Harder, better, faster, stronger: updating our protein folding base miner
Miners have set a blistering pace on SN25, upgrading to GPUs in order to optimize their performance. We're making updates to the subnet to match.
When we launched SN25 in June 2024, our underlying goal was to prove Bitttensor’s capacity for confronting computationally demanding scientific challenges like protein folding simulations. And the subnet’s miners have risen to the challenge. Already, over 400,000 protein folding jobs have been completed on SN25.

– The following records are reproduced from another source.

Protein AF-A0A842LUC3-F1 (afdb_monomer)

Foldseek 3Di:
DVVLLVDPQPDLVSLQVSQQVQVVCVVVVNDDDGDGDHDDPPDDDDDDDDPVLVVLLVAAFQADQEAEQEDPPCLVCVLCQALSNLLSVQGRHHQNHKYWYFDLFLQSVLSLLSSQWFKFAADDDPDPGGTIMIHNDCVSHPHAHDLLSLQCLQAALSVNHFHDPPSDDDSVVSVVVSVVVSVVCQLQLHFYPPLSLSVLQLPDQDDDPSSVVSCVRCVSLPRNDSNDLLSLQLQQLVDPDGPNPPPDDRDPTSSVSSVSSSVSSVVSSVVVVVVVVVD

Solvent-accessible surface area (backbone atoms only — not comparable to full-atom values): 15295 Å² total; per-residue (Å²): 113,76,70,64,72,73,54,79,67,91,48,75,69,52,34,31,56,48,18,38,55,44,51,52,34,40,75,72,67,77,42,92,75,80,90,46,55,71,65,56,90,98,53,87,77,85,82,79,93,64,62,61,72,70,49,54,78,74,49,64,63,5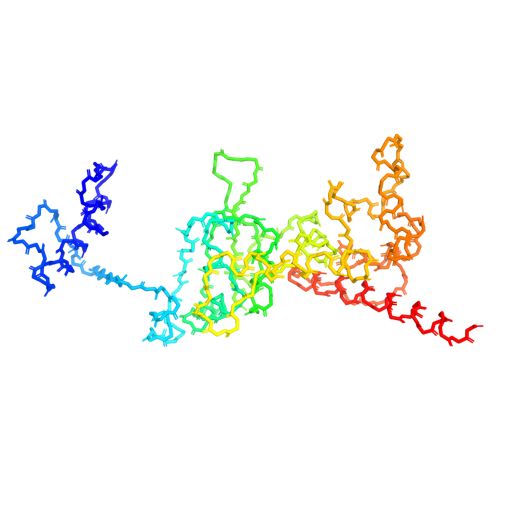0,64,36,63,64,43,78,59,80,70,64,57,65,91,70,40,31,68,80,34,9,29,52,47,44,34,48,54,50,50,28,30,23,62,80,15,39,40,37,30,72,60,68,52,36,19,46,56,30,12,40,41,73,46,58,24,32,44,15,52,28,74,66,72,100,53,98,64,31,16,27,30,32,17,65,31,60,88,74,52,84,40,60,51,55,71,63,55,37,34,39,27,33,42,18,32,54,13,53,40,37,60,37,94,82,65,72,69,53,54,66,56,32,51,47,56,37,50,52,52,34,60,67,31,42,35,57,82,18,34,47,49,91,79,47,37,60,73,44,48,63,37,78,87,60,68,69,75,64,23,56,52,37,48,57,40,33,44,54,51,72,32,83,41,43,65,32,70,65,28,27,48,31,53,28,44,78,38,98,58,84,70,54,79,76,84,69,83,66,48,88,45,43,39,52,25,24,51,51,28,34,50,45,49,46,53,54,40,50,55,49,59,53,52,71,72,74,109

Nearest PDB structures (foldseek):
  3vyw-assembly3_C  TM=8.215E-01  e=1.494E-08  Aquifex aeolicus VF5
  2qy6-assembly1_A  TM=9.074E-01  e=2.181E-04  Escherichia coli O157:H7
  3sgl-assembly1_A  TM=8.015E-01  e=9.258E-05  Yersinia pestis
  3ps9-assembly1_A  TM=7.464E-01  e=2.428E-04  Escherichia coli BL21
  8vyd-assembly1_A  TM=7.523E-01  e=6.719E-04  Thermococcus kodakarensis

pLDDT: mean 92.94, std 7.53, range [55.75, 98.81]

Structure (mmCIF, N/CA/C/O backbone):
data_AF-A0A842LUC3-F1
#
_entry.id   AF-A0A842LUC3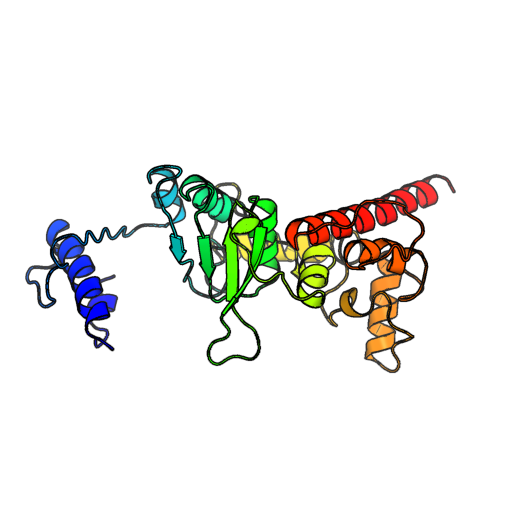-F1
#
loop_
_atom_site.group_PDB
_atom_site.id
_atom_site.type_symbol
_atom_site.label_atom_id
_atom_site.label_alt_id
_atom_site.label_comp_id
_atom_site.label_asym_id
_atom_site.label_entity_id
_atom_site.label_seq_id
_atom_site.pdbx_PDB_ins_code
_atom_site.Cartn_x
_atom_site.Cartn_y
_atom_site.Cartn_z
_atom_site.occupancy
_atom_site.B_iso_or_equiv
_atom_site.auth_seq_id
_atom_site.auth_comp_id
_atom_site.auth_asym_id
_atom_site.auth_atom_id
_atom_site.pdbx_PDB_model_num
ATOM 1 N N . MET A 1 1 ? -0.489 -4.893 27.512 1.00 61.75 1 MET A N 1
ATOM 2 C CA . MET A 1 1 ? -1.689 -4.045 27.677 1.00 61.75 1 MET A CA 1
ATOM 3 C C . MET A 1 1 ? -1.629 -3.175 28.932 1.00 61.75 1 MET A C 1
ATOM 5 O O . MET A 1 1 ? -1.714 -1.966 28.787 1.00 61.75 1 MET A O 1
ATOM 9 N N . ALA A 1 2 ? -1.401 -3.719 30.137 1.00 66.81 2 ALA A N 1
ATOM 10 C CA . ALA A 1 2 ? -1.258 -2.903 31.360 1.00 66.81 2 ALA A CA 1
ATOM 11 C C . ALA A 1 2 ? -0.133 -1.844 31.278 1.00 66.81 2 ALA A C 1
ATOM 13 O O . ALA A 1 2 ? -0.234 -0.764 31.850 1.00 66.81 2 ALA A O 1
ATOM 14 N N . THR A 1 3 ? 0.904 -2.100 30.477 1.00 69.19 3 THR A N 1
ATOM 15 C CA . THR A 1 3 ? 1.957 -1.133 30.133 1.00 69.19 3 THR A CA 1
ATOM 16 C C . THR A 1 3 ? 1.464 0.103 29.373 1.00 69.19 3 THR A C 1
ATOM 18 O O . THR A 1 3 ? 2.135 1.124 29.399 1.00 69.19 3 THR A O 1
ATOM 21 N N . ALA A 1 4 ? 0.294 0.083 28.730 1.00 70.19 4 ALA A N 1
ATOM 22 C CA . ALA A 1 4 ? -0.288 1.307 28.173 1.00 70.19 4 ALA A CA 1
ATOM 23 C C . ALA A 1 4 ? -0.732 2.269 29.290 1.00 70.19 4 ALA A C 1
ATOM 25 O O . ALA A 1 4 ? -0.683 3.486 29.122 1.00 70.19 4 ALA A O 1
ATOM 26 N N . LEU A 1 5 ? -1.099 1.739 30.466 1.00 79.31 5 LEU A N 1
ATOM 27 C CA . LEU A 1 5 ? -1.559 2.549 31.591 1.00 79.31 5 LEU A CA 1
ATOM 28 C C . LEU A 1 5 ? -0.426 3.291 32.313 1.00 79.31 5 LEU A C 1
ATOM 30 O O . LEU A 1 5 ? -0.697 4.265 33.012 1.00 79.31 5 LEU A O 1
ATOM 34 N N . ILE A 1 6 ? 0.834 2.882 32.153 1.00 81.69 6 ILE A N 1
ATOM 35 C CA . ILE A 1 6 ? 1.972 3.561 32.801 1.00 81.69 6 ILE A CA 1
ATOM 36 C C . ILE A 1 6 ? 2.533 4.709 31.951 1.00 81.69 6 ILE A C 1
ATOM 38 O O . ILE A 1 6 ? 3.332 5.499 32.446 1.00 81.69 6 ILE A O 1
ATOM 42 N N . VAL A 1 7 ? 2.106 4.836 30.688 1.00 80.06 7 VAL A N 1
ATOM 43 C CA . VAL A 1 7 ? 2.540 5.923 29.802 1.00 80.06 7 VAL A CA 1
ATOM 44 C C . VAL A 1 7 ? 1.899 7.244 30.256 1.00 80.06 7 VAL A C 1
ATOM 46 O O . VAL A 1 7 ? 0.665 7.330 30.335 1.00 80.06 7 VAL A O 1
ATOM 49 N N . PRO A 1 8 ? 2.694 8.292 30.556 1.00 84.56 8 PRO A N 1
ATOM 50 C CA . PRO A 1 8 ? 2.161 9.612 30.873 1.00 84.56 8 PRO A CA 1
ATOM 51 C C . PRO A 1 8 ? 1.318 10.148 29.719 1.00 84.56 8 PRO A C 1
ATOM 53 O O . PRO A 1 8 ? 1.726 10.092 28.561 1.00 84.56 8 PRO A O 1
ATOM 56 N N . SER A 1 9 ? 0.137 10.682 30.029 1.00 85.06 9 SER A N 1
ATOM 57 C CA . SER A 1 9 ? -0.781 11.142 28.989 1.00 85.06 9 SER A CA 1
ATOM 58 C C . SER A 1 9 ? -0.276 12.436 28.342 1.00 85.06 9 SER A C 1
ATOM 60 O O . SER A 1 9 ? -0.215 13.451 29.039 1.00 85.06 9 SER A O 1
ATOM 62 N N . PRO A 1 10 ? 0.018 12.459 27.028 1.00 87.94 10 PRO A N 1
ATOM 63 C CA . PRO A 1 10 ? 0.547 13.647 26.359 1.00 87.94 10 PRO A CA 1
ATOM 64 C C . PRO A 1 10 ? -0.515 14.734 26.138 1.00 87.94 10 PRO A C 1
ATOM 66 O O . PRO A 1 10 ? -0.178 15.893 25.921 1.00 87.94 10 PRO A O 1
ATOM 69 N N . ASN A 1 11 ? -1.802 14.374 26.157 1.00 89.50 11 ASN A N 1
ATOM 70 C CA . ASN A 1 11 ? -2.922 15.297 25.974 1.00 89.50 11 ASN A CA 1
ATOM 71 C C . ASN A 1 11 ? -4.215 14.749 26.628 1.00 89.50 11 ASN A C 1
ATOM 73 O O . ASN A 1 11 ? -4.221 13.603 27.098 1.00 89.50 11 ASN A O 1
ATOM 77 N N . PRO A 1 12 ? -5.308 15.540 26.689 1.00 88.56 12 PRO A N 1
ATOM 78 C CA . PRO A 1 12 ? -6.581 15.100 27.265 1.00 88.56 12 PRO A CA 1
ATOM 79 C C . PRO A 1 12 ? -7.255 13.937 26.524 1.00 88.56 12 PRO A C 1
ATOM 81 O O . PRO A 1 12 ? -7.801 13.054 27.179 1.00 88.56 12 PRO A O 1
ATOM 84 N N . ALA A 1 13 ? -7.186 13.885 25.190 1.00 87.88 13 ALA A N 1
ATOM 85 C CA . ALA A 1 13 ? -7.819 12.821 24.403 1.00 87.88 13 ALA A CA 1
ATOM 86 C C . ALA A 1 13 ? -7.207 11.443 24.703 1.00 87.88 13 ALA A C 1
ATOM 88 O O . ALA A 1 13 ? -7.922 10.455 24.847 1.00 87.88 13 ALA A O 1
ATOM 89 N N . HIS A 1 14 ? -5.890 11.386 24.903 1.00 88.75 14 HIS A N 1
ATOM 90 C CA . HIS A 1 14 ? -5.215 10.159 25.313 1.00 88.75 14 HIS A CA 1
ATOM 91 C C . HIS A 1 14 ? -5.708 9.642 26.678 1.00 88.75 14 HIS A C 1
ATOM 93 O O . HIS A 1 14 ? -5.779 8.432 26.875 1.00 88.75 14 HIS A O 1
ATOM 99 N N . LYS A 1 15 ? -6.128 10.518 27.608 1.00 88.88 15 LYS A N 1
ATOM 100 C CA . LYS A 1 15 ? -6.720 10.076 28.886 1.00 88.88 15 LYS A CA 1
ATOM 101 C C . LYS A 1 15 ? -8.040 9.333 28.676 1.00 88.88 15 LYS A C 1
ATOM 103 O O . LYS A 1 15 ? -8.314 8.392 29.406 1.00 88.88 15 LYS A O 1
ATOM 108 N N . ILE A 1 16 ? -8.825 9.727 27.675 1.00 89.94 16 ILE A N 1
ATOM 109 C CA . ILE A 1 16 ? -10.089 9.061 27.335 1.00 89.94 16 ILE A CA 1
ATOM 110 C C . ILE A 1 16 ? -9.807 7.651 26.798 1.00 89.94 16 ILE A C 1
ATOM 112 O O . ILE A 1 16 ? -10.404 6.681 27.254 1.00 89.94 16 ILE A O 1
ATOM 116 N N . VAL A 1 17 ? -8.833 7.523 25.890 1.00 88.44 17 VAL A N 1
ATOM 117 C CA . VAL A 1 17 ? -8.393 6.221 25.358 1.00 88.44 17 VAL A CA 1
ATOM 118 C C . VAL A 1 17 ? -7.859 5.323 26.478 1.00 88.44 17 VAL A C 1
ATOM 120 O O . VAL A 1 17 ? -8.218 4.152 26.559 1.00 88.44 17 VAL A O 1
ATOM 123 N N . LYS A 1 18 ? -7.056 5.878 27.393 1.00 88.50 18 LYS A N 1
ATOM 124 C CA . LYS A 1 18 ? -6.588 5.167 28.589 1.00 88.50 18 LYS A CA 1
ATOM 125 C C . LYS A 1 18 ? -7.755 4.683 29.456 1.00 88.50 18 LYS A C 1
ATOM 127 O O . LYS A 1 18 ? -7.732 3.546 29.912 1.00 88.50 18 LYS A O 1
ATOM 132 N N . GLY A 1 19 ? -8.792 5.505 29.612 1.00 89.00 19 GLY A N 1
ATOM 133 C CA . GLY A 1 19 ? -10.035 5.126 30.278 1.00 89.00 19 GLY A CA 1
ATOM 134 C C . GLY A 1 19 ? -10.720 3.918 29.644 1.00 89.00 19 GLY A C 1
ATOM 135 O O . GLY A 1 19 ? -11.199 3.073 30.388 1.00 89.00 19 GLY A O 1
ATOM 136 N N . ALA A 1 20 ? -10.720 3.794 28.316 1.00 88.62 20 ALA A N 1
ATOM 137 C CA . ALA A 1 20 ? -11.287 2.629 27.633 1.00 88.62 20 ALA A CA 1
ATOM 138 C C . ALA A 1 20 ? -10.475 1.342 27.879 1.00 88.62 20 ALA A C 1
ATOM 140 O O . ALA A 1 20 ? -11.050 0.270 28.046 1.00 88.62 20 ALA A O 1
ATOM 141 N N . TYR A 1 21 ? -9.142 1.441 27.962 1.00 88.69 21 TYR A N 1
ATOM 142 C CA . TYR A 1 21 ? -8.304 0.308 28.378 1.00 88.69 21 TYR A CA 1
ATOM 143 C C . TYR A 1 21 ? -8.559 -0.100 29.832 1.00 88.69 21 TYR A C 1
ATOM 145 O O . TYR A 1 21 ? -8.570 -1.290 30.134 1.00 88.69 21 TYR A O 1
ATOM 153 N N . GLU A 1 22 ? -8.744 0.872 30.731 1.00 89.69 22 GLU A N 1
ATOM 154 C CA . GLU A 1 22 ? -9.107 0.600 32.127 1.00 89.69 22 GLU A CA 1
ATOM 155 C C . GLU A 1 22 ? -10.473 -0.092 32.216 1.00 89.69 22 GLU A C 1
ATOM 157 O O . GLU A 1 22 ? -10.586 -1.065 32.951 1.00 89.69 22 GLU A O 1
ATOM 162 N N . ASP A 1 23 ? -11.469 0.344 31.436 1.00 88.19 23 ASP A N 1
ATOM 163 C CA . ASP A 1 23 ? -12.798 -0.286 31.393 1.00 88.19 23 ASP A CA 1
ATOM 164 C C . ASP A 1 23 ? -12.726 -1.751 30.943 1.00 88.19 23 ASP A C 1
ATOM 166 O O . ASP A 1 23 ? -13.307 -2.617 31.595 1.00 88.19 23 ASP A O 1
ATOM 170 N N . PHE A 1 24 ? -11.961 -2.044 29.886 1.00 87.56 24 PHE A N 1
ATOM 171 C CA . PHE A 1 24 ? -11.715 -3.421 29.443 1.00 87.56 24 PHE A CA 1
ATOM 172 C C . PHE A 1 24 ? -11.015 -4.254 30.529 1.00 87.56 24 PHE A C 1
ATOM 174 O O . PHE A 1 24 ? -11.416 -5.365 30.853 1.00 87.56 24 PHE A O 1
ATOM 181 N N . LEU A 1 25 ? -9.966 -3.712 31.148 1.00 88.94 25 LEU A N 1
ATOM 182 C CA . LEU A 1 25 ? -9.244 -4.409 32.212 1.00 88.94 25 LEU A CA 1
ATOM 183 C C . LEU A 1 25 ? -10.109 -4.668 33.454 1.00 88.94 25 LEU A C 1
ATOM 185 O O . LEU A 1 25 ? -9.938 -5.695 34.109 1.00 88.94 25 LEU A O 1
ATOM 189 N N . LEU A 1 26 ? -11.016 -3.746 33.781 1.00 89.31 26 LEU A N 1
ATOM 190 C CA . LEU A 1 26 ? -11.992 -3.902 34.858 1.00 89.31 26 LEU A CA 1
ATOM 191 C C . LEU A 1 26 ? -12.998 -5.012 34.531 1.00 89.31 26 LEU A C 1
ATOM 193 O O . LEU A 1 26 ? -13.286 -5.823 35.409 1.00 89.31 26 LEU A O 1
ATOM 197 N N . SER A 1 27 ? -13.499 -5.087 33.290 1.00 88.50 27 SER A N 1
ATOM 198 C CA . SER A 1 27 ? -14.442 -6.144 32.891 1.00 88.50 27 SER A CA 1
ATOM 199 C C . SER A 1 27 ? -13.816 -7.538 32.920 1.00 88.50 27 SER A C 1
ATOM 201 O O . SER A 1 27 ? -14.493 -8.494 33.285 1.00 88.50 27 SER A O 1
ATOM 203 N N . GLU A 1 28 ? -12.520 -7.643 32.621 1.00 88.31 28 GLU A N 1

With the core concept proven, we can focus on driving improvements. That’s why we’ve now updated our base machine to support CUDA-supported GPUs as standard.
Miner-craft
When designing Subnet 25, we aimed to place as few limitations as possible on how miners were contributing to the subnet. Protein folding as a discipline utilizes a standardized software package called GROMACS, which miners have to work with. In order to run GROMACS and contribute to the subnet, they required a Linux-based machine and multiple high-performance CPU cores.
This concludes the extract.